Image Credits: Breakr

It’s a unique approach in an overcrowded music marketplace, where discovering music and being discovered have both proven difficult codes to crack. Though it’s less about tweaking the algorithm for music listeners than it is getting undiscovered music in front of the right set of ears. Speaking with two of the startup’s six founders, we reminisced about the days rappers stood outside of record stores, attempting to sell mixtape CD-Rs for $5 a pop — things have come a long way since then, but no one has fully solved the problem of music discovery.

“Breakr is a needed tool to efficiently connect artists, influencers and brands. I know from first hand experience that this process manually is too time consuming to not only find an array of diverse influencers but activate them as well,” AMP Technologies’ Marc Byers said in a release. “They’ve created what I call a mall of influential marketers, where all you have to do is shop what talent fits the taste of your campaign needs.”

And while the medium has changed to social media, the hustle and feelings of futility haven’t. Not everyone gets their Mobb Deep story with Q-Tip stopping and listening to a few bars after coming out of the Def Jam offices. Obviously we need a lot more Q-Tips in the world, just as a general rule. With human cloning technology still lacking, however, Breakr is hoping to offer some approximation of the experience, with added financial incentive.

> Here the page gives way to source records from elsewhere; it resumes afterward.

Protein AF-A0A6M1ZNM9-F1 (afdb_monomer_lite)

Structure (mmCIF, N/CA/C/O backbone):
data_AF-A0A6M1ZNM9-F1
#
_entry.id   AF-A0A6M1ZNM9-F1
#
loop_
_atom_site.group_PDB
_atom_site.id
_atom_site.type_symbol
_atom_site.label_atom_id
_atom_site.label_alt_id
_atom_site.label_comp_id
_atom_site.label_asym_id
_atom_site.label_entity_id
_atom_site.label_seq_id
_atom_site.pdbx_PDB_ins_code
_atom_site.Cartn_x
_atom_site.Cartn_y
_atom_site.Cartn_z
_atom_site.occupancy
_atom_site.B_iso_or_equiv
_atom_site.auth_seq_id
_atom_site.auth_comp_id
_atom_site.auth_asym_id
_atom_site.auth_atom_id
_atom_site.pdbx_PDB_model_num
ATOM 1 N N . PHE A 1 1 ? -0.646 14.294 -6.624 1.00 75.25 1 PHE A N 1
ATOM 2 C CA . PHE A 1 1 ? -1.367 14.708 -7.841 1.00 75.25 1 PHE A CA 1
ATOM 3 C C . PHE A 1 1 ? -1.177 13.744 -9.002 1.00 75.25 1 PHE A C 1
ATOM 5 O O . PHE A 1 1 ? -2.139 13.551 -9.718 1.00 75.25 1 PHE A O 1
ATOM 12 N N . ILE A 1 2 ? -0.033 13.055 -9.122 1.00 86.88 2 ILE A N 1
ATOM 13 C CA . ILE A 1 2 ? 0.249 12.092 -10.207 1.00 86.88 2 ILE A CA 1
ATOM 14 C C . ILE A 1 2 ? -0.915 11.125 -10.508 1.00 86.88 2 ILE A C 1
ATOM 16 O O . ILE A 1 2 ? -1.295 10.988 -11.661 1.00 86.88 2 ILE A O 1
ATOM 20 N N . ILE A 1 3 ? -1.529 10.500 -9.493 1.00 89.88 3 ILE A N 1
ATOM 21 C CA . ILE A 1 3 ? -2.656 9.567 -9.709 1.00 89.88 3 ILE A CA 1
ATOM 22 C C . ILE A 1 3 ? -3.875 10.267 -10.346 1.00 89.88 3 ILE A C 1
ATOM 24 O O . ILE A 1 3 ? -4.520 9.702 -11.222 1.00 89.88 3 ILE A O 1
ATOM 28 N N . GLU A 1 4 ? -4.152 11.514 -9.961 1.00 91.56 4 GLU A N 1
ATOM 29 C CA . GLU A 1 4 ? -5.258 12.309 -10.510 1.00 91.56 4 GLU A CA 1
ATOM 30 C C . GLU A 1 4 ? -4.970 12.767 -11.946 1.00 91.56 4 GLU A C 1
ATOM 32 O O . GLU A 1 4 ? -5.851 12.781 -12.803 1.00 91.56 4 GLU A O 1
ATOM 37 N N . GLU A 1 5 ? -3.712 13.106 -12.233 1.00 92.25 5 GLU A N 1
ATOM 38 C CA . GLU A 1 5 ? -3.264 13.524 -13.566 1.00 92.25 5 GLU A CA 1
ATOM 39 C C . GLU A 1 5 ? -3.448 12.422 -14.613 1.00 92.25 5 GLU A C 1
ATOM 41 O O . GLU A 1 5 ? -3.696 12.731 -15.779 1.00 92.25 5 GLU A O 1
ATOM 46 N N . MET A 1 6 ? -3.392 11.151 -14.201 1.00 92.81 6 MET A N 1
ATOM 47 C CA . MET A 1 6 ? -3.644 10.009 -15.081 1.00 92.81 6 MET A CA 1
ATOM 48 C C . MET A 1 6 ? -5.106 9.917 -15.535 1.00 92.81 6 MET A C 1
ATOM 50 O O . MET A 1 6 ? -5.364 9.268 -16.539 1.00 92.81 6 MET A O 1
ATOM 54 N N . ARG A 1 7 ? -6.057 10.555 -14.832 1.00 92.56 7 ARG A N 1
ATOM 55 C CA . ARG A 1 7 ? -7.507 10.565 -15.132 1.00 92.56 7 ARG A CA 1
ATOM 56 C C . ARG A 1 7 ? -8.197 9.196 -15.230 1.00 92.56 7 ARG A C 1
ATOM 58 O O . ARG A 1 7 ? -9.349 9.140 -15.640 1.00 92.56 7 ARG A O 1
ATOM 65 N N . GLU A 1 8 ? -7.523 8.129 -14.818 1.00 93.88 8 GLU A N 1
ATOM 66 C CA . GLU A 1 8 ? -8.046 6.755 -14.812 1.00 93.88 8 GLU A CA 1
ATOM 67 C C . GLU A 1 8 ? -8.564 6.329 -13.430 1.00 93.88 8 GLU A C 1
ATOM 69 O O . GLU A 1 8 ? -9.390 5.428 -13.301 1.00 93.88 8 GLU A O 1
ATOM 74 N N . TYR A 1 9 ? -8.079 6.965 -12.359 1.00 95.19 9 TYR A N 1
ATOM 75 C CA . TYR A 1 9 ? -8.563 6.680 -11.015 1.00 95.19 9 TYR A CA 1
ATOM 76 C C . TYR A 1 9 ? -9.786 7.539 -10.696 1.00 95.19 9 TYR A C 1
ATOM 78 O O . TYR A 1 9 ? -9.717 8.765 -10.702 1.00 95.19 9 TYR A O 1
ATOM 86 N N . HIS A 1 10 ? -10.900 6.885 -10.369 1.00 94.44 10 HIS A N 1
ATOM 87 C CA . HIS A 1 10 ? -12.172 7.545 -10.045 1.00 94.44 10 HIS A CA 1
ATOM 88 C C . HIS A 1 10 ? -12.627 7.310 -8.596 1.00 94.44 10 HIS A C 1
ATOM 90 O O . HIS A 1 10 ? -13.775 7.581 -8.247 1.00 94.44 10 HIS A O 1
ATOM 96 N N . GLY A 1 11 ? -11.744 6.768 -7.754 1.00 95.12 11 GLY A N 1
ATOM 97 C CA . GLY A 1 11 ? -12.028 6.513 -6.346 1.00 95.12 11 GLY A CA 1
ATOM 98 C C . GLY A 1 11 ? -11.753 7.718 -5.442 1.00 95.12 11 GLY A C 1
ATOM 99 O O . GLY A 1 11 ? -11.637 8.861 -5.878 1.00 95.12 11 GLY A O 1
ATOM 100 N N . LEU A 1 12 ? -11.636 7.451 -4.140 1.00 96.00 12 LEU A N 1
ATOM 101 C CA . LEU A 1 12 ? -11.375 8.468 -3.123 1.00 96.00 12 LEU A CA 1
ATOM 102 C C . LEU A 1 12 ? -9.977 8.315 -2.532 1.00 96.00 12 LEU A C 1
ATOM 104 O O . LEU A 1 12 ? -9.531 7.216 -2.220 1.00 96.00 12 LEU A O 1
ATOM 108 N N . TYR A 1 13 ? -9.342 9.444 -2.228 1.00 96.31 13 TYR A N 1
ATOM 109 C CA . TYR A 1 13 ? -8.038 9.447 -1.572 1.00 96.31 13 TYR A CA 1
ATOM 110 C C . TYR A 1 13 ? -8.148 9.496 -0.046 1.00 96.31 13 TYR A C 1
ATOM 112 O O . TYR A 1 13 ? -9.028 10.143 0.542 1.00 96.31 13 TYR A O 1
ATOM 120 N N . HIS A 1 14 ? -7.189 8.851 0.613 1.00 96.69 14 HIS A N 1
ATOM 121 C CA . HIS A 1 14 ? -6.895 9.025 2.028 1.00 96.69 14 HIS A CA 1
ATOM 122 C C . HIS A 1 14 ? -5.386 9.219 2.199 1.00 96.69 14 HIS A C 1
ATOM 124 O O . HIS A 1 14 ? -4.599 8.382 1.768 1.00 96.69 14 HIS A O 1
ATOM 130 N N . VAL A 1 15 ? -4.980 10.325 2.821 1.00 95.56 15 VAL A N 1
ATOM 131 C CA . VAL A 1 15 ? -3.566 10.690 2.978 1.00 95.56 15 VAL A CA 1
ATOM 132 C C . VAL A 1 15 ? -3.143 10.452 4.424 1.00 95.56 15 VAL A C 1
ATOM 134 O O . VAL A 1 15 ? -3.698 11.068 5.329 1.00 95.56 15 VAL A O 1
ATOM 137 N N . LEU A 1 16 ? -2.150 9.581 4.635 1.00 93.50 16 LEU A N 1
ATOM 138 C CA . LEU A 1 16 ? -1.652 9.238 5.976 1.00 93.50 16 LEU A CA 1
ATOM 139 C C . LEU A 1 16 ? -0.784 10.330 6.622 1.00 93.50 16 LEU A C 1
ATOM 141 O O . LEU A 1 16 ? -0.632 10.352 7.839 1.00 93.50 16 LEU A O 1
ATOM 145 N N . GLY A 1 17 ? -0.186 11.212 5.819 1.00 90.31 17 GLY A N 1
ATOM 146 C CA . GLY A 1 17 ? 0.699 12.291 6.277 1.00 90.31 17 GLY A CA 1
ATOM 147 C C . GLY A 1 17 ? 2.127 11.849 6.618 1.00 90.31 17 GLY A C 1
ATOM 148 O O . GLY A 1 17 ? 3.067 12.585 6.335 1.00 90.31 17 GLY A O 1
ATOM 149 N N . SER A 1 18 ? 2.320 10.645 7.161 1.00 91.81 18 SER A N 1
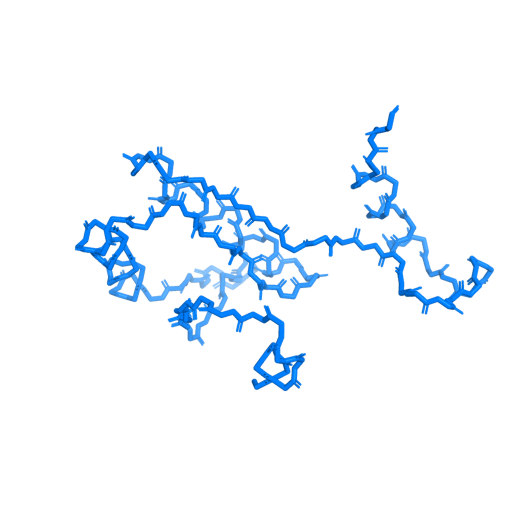ATOM 150 C CA . SER A 1 18 ? 3.645 10.067 7.406 1.00 91.81 18 SER A CA 1
ATOM 151 C C . SER A 1 18 ? 3.674 8.557 7.173 1.00 91.81 18 SER A C 1
ATOM 153 O O . SER A 1 18 ? 2.657 7.868 7.268 1.00 91.81 18 SER A O 1
ATOM 155 N N . LEU A 1 19 ? 4.867 8.050 6.858 1.00 94.81 19 LEU A N 1
ATOM 156 C CA . LEU A 1 19 ? 5.145 6.621 6.766 1.00 94.81 19 LEU A CA 1
ATOM 157 C C . LEU A 1 19 ? 5.705 6.095 8.090 1.00 94.81 19 LEU A C 1
ATOM 159 O O . LEU A 1 19 ? 6.298 6.827 8.889 1.00 94.81 19 LEU A O 1
ATOM 163 N N . LEU A 1 20 ? 5.543 4.795 8.299 1.00 93.38 20 LEU A N 1
ATOM 164 C CA . LEU A 1 20 ? 6.239 4.049 9.332 1.00 93.38 20 LEU A CA 1
ATOM 165 C C . LEU A 1 20 ? 7.737 4.022 9.001 1.00 93.38 20 LEU A C 1
ATOM 167 O O . LEU A 1 20 ? 8.126 3.629 7.905 1.00 93.38 20 LEU A O 1
ATOM 171 N N . SER A 1 21 ? 8.578 4.400 9.964 1.00 91.25 21 SER A N 1
ATOM 172 C CA . SER A 1 21 ? 10.034 4.257 9.869 1.00 91.25 21 SER A CA 1
ATOM 173 C C . SER A 1 21 ? 10.504 3.196 10.863 1.00 91.25 21 SER A C 1
ATOM 175 O O . SER A 1 21 ? 10.577 3.489 12.061 1.00 91.25 21 SER A O 1
ATOM 177 N N . PRO A 1 22 ? 10.829 1.970 10.406 1.00 84.06 22 PRO A N 1
ATOM 178 C CA . PRO A 1 22 ? 11.287 0.896 11.287 1.00 84.06 22 PRO A CA 1
ATOM 179 C C . PRO A 1 22 ? 12.555 1.274 12.057 1.00 84.06 22 PRO A C 1
ATOM 181 O O . PRO A 1 22 ? 12.688 0.947 13.230 1.00 84.06 22 PRO A O 1
ATOM 184 N N . LEU A 1 23 ? 13.454 2.017 11.405 1.00 87.94 23 LEU A N 1
ATOM 185 C CA . LEU A 1 23 ? 14.732 2.441 11.977 1.00 87.94 23 LEU A CA 1
ATOM 186 C C . LEU A 1 23 ? 14.568 3.502 13.072 1.00 87.94 23 LEU A C 1
ATOM 188 O O . LEU A 1 23 ? 15.321 3.507 14.038 1.00 87.94 23 LEU A O 1
ATOM 192 N N . GLN A 1 24 ? 13.588 4.401 12.928 1.00 86.94 24 GLN A N 1
ATOM 193 C CA . GLN A 1 24 ? 13.353 5.499 13.877 1.00 86.94 24 GLN A CA 1
ATOM 194 C C . GLN A 1 24 ? 12.213 5.209 14.865 1.00 86.94 24 GLN A C 1
ATOM 196 O O . GLN A 1 24 ? 11.880 6.067 15.678 1.00 86.94 24 GLN A O 1
ATOM 201 N N . GLY A 1 25 ? 11.560 4.047 14.764 1.00 84.56 25 GLY A N 1
ATOM 202 C CA . GLY A 1 25 ? 10.394 3.695 15.580 1.00 84.56 25 GLY A CA 1
ATOM 203 C C . GLY A 1 25 ? 9.165 4.587 15.352 1.00 84.56 25 GLY A C 1
ATOM 204 O O . GLY A 1 25 ? 8.247 4.583 16.173 1.00 84.56 25 GLY A O 1
ATOM 205 N N . LYS A 1 26 ? 9.124 5.362 14.259 1.00 88.38 26 LYS A N 1
ATOM 206 C CA . LYS A 1 26 ? 7.997 6.253 13.939 1.00 88.38 26 LYS A CA 1
ATOM 207 C C . LYS A 1 26 ? 6.869 5.467 13.284 1.00 88.38 26 LYS A C 1
ATOM 209 O O . LYS A 1 26 ? 7.126 4.592 12.461 1.00 88.38 26 LYS A O 1
ATOM 214 N N . LYS A 1 27 ? 5.626 5.815 13.614 1.00 88.75 27 LYS A N 1
ATOM 215 C CA . LYS A 1 27 ? 4.404 5.247 13.028 1.00 88.75 27 LYS A CA 1
ATOM 216 C C . LYS A 1 27 ? 3.527 6.361 12.442 1.00 88.75 27 LYS A C 1
ATOM 218 O O . LYS A 1 27 ? 3.665 7.505 12.885 1.00 88.75 27 LYS A O 1
ATOM 223 N N . PRO A 1 28 ? 2.628 6.037 11.495 1.00 91.31 28 PRO A N 1
ATOM 224 C CA . PRO A 1 28 ? 1.573 6.956 11.081 1.00 91.31 28 PRO A CA 1
ATOM 225 C C . PRO A 1 28 ? 0.746 7.426 12.283 1.00 91.31 28 PRO A C 1
ATOM 227 O O . PRO A 1 28 ? 0.601 6.686 13.260 1.00 91.31 28 PRO A O 1
ATOM 230 N N . ASP A 1 29 ? 0.202 8.642 12.208 1.00 94.00 29 ASP A N 1
ATOM 231 C CA . ASP A 1 29 ? -0.650 9.187 13.270 1.00 94.00 29 ASP A CA 1
ATOM 232 C C . ASP A 1 29 ? -1.865 8.262 13.487 1.00 94.00 29 ASP A C 1
ATOM 234 O O . ASP A 1 29 ? -2.653 8.057 12.553 1.00 94.00 29 ASP A O 1
ATOM 238 N N . PRO A 1 30 ? -2.048 7.704 14.699 1.00 92.44 30 PRO A N 1
ATOM 239 C CA . PRO A 1 30 ? -3.153 6.795 14.979 1.00 92.44 30 PRO A CA 1
ATOM 240 C C . PRO A 1 30 ? -4.519 7.438 14.717 1.00 92.44 30 PRO A C 1
ATOM 242 O O . PRO A 1 30 ? -5.434 6.753 14.268 1.00 92.44 30 PRO A O 1
ATOM 245 N N . ASN A 1 31 ? -4.665 8.755 14.902 1.00 95.81 31 ASN A N 1
ATOM 246 C CA . ASN A 1 31 ? -5.921 9.452 14.623 1.00 95.81 31 ASN A CA 1
ATOM 247 C C . ASN A 1 31 ? -6.263 9.450 13.129 1.00 95.81 31 ASN A C 1
ATOM 249 O O . ASN A 1 31 ? -7.437 9.423 12.760 1.00 95.81 31 ASN A O 1
ATOM 253 N N . ILE A 1 32 ? -5.254 9.494 12.257 1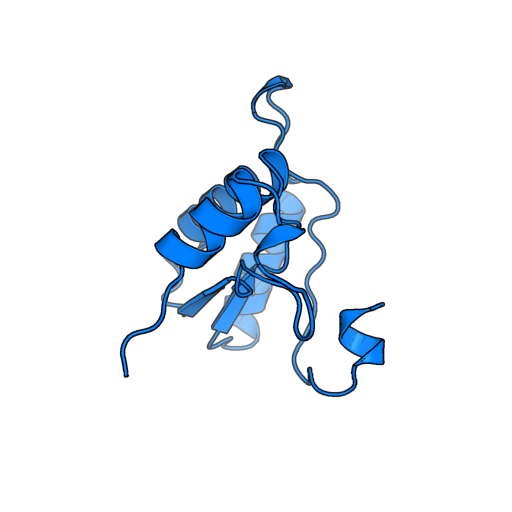.00 96.62 32 ILE A N 1
ATOM 254 C CA . ILE A 1 32 ? -5.452 9.436 10.806 1.00 96.62 32 ILE A CA 1
ATOM 255 C C . ILE A 1 32 ? -5.856 8.019 10.389 1.00 96.62 32 ILE A C 1
ATOM 257 O O . ILE A 1 32 ? -6.802 7.855 9.617 1.00 96.62 32 ILE A O 1
ATOM 261 N N . VAL A 1 33 ? -5.224 6.999 10.972 1.00 96.00 33 VAL A N 1
ATOM 262 C CA . VAL A 1 33 ? -5.582 5.591 10.738 1.00 96.00 33 VAL A CA 1
ATOM 263 C C . VAL A 1 33 ? -7.010 5.299 11.210 1.00 96.00 33 VAL A C 1
ATOM 265 O O . VAL A 1 33 ? -7.786 4.690 10.476 1.00 96.00 33 VAL A O 1
ATOM 268 N N . GLU A 1 34 ? -7.420 5.790 12.378 1.00 96.94 34 GLU A N 1
ATOM 269 C CA . GLU A 1 34 ? -8.802 5.626 12.844 1.00 96.94 34 GLU A CA 1
ATOM 270 C C . GLU A 1 34 ? -9.813 6.341 11.936 1.00 96.94 34 GLU A C 1
ATOM 272 O O . GLU A 1 34 ? -10.868 5.784 11.623 1.00 96.94 34 GLU A O 1
ATOM 277 N N . LYS A 1 35 ? -9.479 7.525 11.404 1.00 97.50 35 LYS A N 1
ATOM 278 C CA . LYS A 1 35 ? -10.311 8.195 10.387 1.00 97.50 35 LYS A CA 1
ATOM 279 C C . LYS A 1 35 ? -10.437 7.370 9.104 1.00 97.50 35 LYS A C 1
ATOM 281 O O . LYS A 1 35 ? -11.511 7.367 8.503 1.00 97.50 35 LYS A O 1
ATOM 286 N N . LEU A 1 36 ? -9.383 6.673 8.669 1.00 97.44 36 LEU A N 1
ATOM 287 C CA . LEU A 1 36 ? -9.463 5.738 7.539 1.00 97.44 36 LEU A CA 1
ATOM 288 C C . LEU A 1 36 ? -10.466 4.619 7.837 1.00 97.44 36 LEU A C 1
ATOM 290 O O . LEU A 1 36 ? -11.385 4.403 7.048 1.00 97.44 36 LEU A O 1
ATOM 294 N N . LYS A 1 37 ? -10.343 3.962 8.996 1.00 97.38 37 LYS A N 1
ATOM 295 C CA . LYS A 1 37 ? -11.250 2.880 9.417 1.00 97.38 37 LYS A CA 1
ATOM 296 C C . LYS A 1 37 ? -12.705 3.342 9.489 1.00 97.38 37 LYS A C 1
ATOM 298 O O . LYS A 1 37 ? -13.603 2.632 9.041 1.00 97.38 37 LYS A O 1
ATOM 303 N N . GLN A 1 38 ? -12.947 4.540 10.019 1.00 97.44 38 GLN A N 1
ATOM 304 C CA . GLN A 1 38 ? -14.282 5.140 10.052 1.00 97.44 38 GLN A CA 1
ATOM 305 C C . GLN A 1 38 ? -14.822 5.390 8.643 1.00 97.44 38 GLN A C 1
ATOM 307 O O . GLN A 1 38 ? -15.949 5.000 8.354 1.00 97.44 38 GLN A O 1
ATOM 312 N N . ARG A 1 39 ? -14.020 5.974 7.742 1.00 97.25 39 ARG A N 1
ATOM 313 C CA . ARG A 1 39 ? -14.422 6.207 6.344 1.00 97.25 39 ARG A CA 1
ATOM 314 C C . ARG A 1 39 ? -14.790 4.912 5.625 1.00 97.25 39 ARG A C 1
ATOM 316 O O . ARG A 1 39 ? -15.795 4.901 4.924 1.00 97.25 39 ARG A O 1
ATOM 323 N N . ILE A 1 40 ? -14.019 3.843 5.833 1.00 97.56 40 ILE A N 1
ATOM 324 C CA . ILE A 1 40 ? -14.292 2.517 5.256 1.00 97.56 40 ILE A CA 1
ATOM 325 C C . ILE A 1 40 ? -15.682 2.026 5.667 1.00 97.56 40 ILE A C 1
ATOM 327 O O . ILE A 1 40 ? -16.470 1.642 4.808 1.00 97.56 40 ILE A O 1
ATOM 331 N N . LYS A 1 41 ? -16.012 2.110 6.963 1.00 96.31 41 LYS A N 1
ATOM 332 C CA . LYS A 1 41 ? -17.324 1.698 7.485 1.00 96.31 41 LYS A CA 1
ATOM 333 C C . LYS A 1 41 ? -18.460 2.583 6.974 1.00 96.31 41 LYS A C 1
ATOM 335 O O . LYS A 1 41 ? -19.471 2.068 6.517 1.00 96.31 41 LYS A O 1
ATOM 340 N N . THR A 1 42 ? -18.302 3.903 7.054 1.00 97.38 42 THR A N 1
ATOM 341 C CA . THR A 1 42 ? -19.372 4.859 6.729 1.00 97.38 42 THR A CA 1
ATOM 342 C C . THR A 1 42 ? -19.725 4.863 5.246 1.00 97.38 42 THR A C 1
ATOM 344 O O . THR A 1 42 ? -20.889 5.033 4.901 1.00 97.38 42 THR A O 1
ATOM 347 N N . LEU A 1 43 ? -18.734 4.692 4.369 1.00 97.00 43 LEU A N 1
ATOM 348 C CA . LEU A 1 43 ? -18.933 4.713 2.919 1.00 97.00 43 LEU A CA 1
ATOM 349 C C . LEU A 1 43 ? -19.127 3.316 2.317 1.00 97.00 43 LEU A C 1
ATOM 351 O O . LEU A 1 43 ? -19.249 3.222 1.102 1.00 97.00 43 LEU A O 1
ATOM 355 N N . ALA A 1 44 ? -19.128 2.260 3.142 1.00 95.69 44 ALA A N 1
ATOM 356 C CA . ALA A 1 44 ? -19.159 0.867 2.694 1.00 95.69 44 ALA A CA 1
ATOM 357 C C . ALA A 1 44 ? -18.107 0.587 1.601 1.00 95.69 44 ALA A C 1
ATOM 359 O O . ALA A 1 44 ? -18.419 0.094 0.522 1.00 95.69 44 ALA A O 1
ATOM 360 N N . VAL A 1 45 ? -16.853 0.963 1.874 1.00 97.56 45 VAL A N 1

“If you’re a world-renowned DJ or A&R at a major label, these artists are already in your emails, and DMS, trying to get your attention,” says CEO Tony Brown, who previously worked for financial giant Goldman Sachs. “We give them a unique URL, they send that unique URL and say, ‘hey, stay out of my DMS, meet me here. Here’s the cost. And let’s talk about it.’ ”

Shoutout to @TobeNwigwe @tumabasa @paulwallbaby @ProducedbyNell for hosting an amazing listening session for our Breakr Artists pic.twitter.com/BKYzbQ8YxX

— Music Breakr (@MusicBreakr) July 2, 2021

Influencers charge artists on a sliding scale — likely commanding more based on their following. Breakr says around 12,000 users have signed up for influencer accounts, which the company is currently in the process of vetting. Between 3,000-4,000 accounts have been approved.

“We’ve worked with companies as big as Warner and Sony, as small as the SoundCloud rapper, and everybody in between,” adds inventor and head of Product Ameer Brown, who was formerly with Adobe.

Rapper, influencer and long-time friend Tobe Nwigwe is also on the long list of co-founders and has been active in helping spread the brand through social media, including hosting his own listening sessions.

“As soon as I saw the vision for what the Breakr team was building, essentially the tech-middle-man between influencers and artists, I immediately knew Breakr would be the future,” says Nwigwe. “Having cultural icons like Erykah Badu and Dave Chapelle rock with my music, and organically amplify me on their platforms, was major for me. Now, with Breakr, we make this happen authentically for artists and influencers of all levels.”

On the subject of cultural icons, Nas is also among the notable investors. “We loved the company before we knew the connection but that coincidence really made doing this deal even more special,” the rapper said in a comment provided to TechCrunch.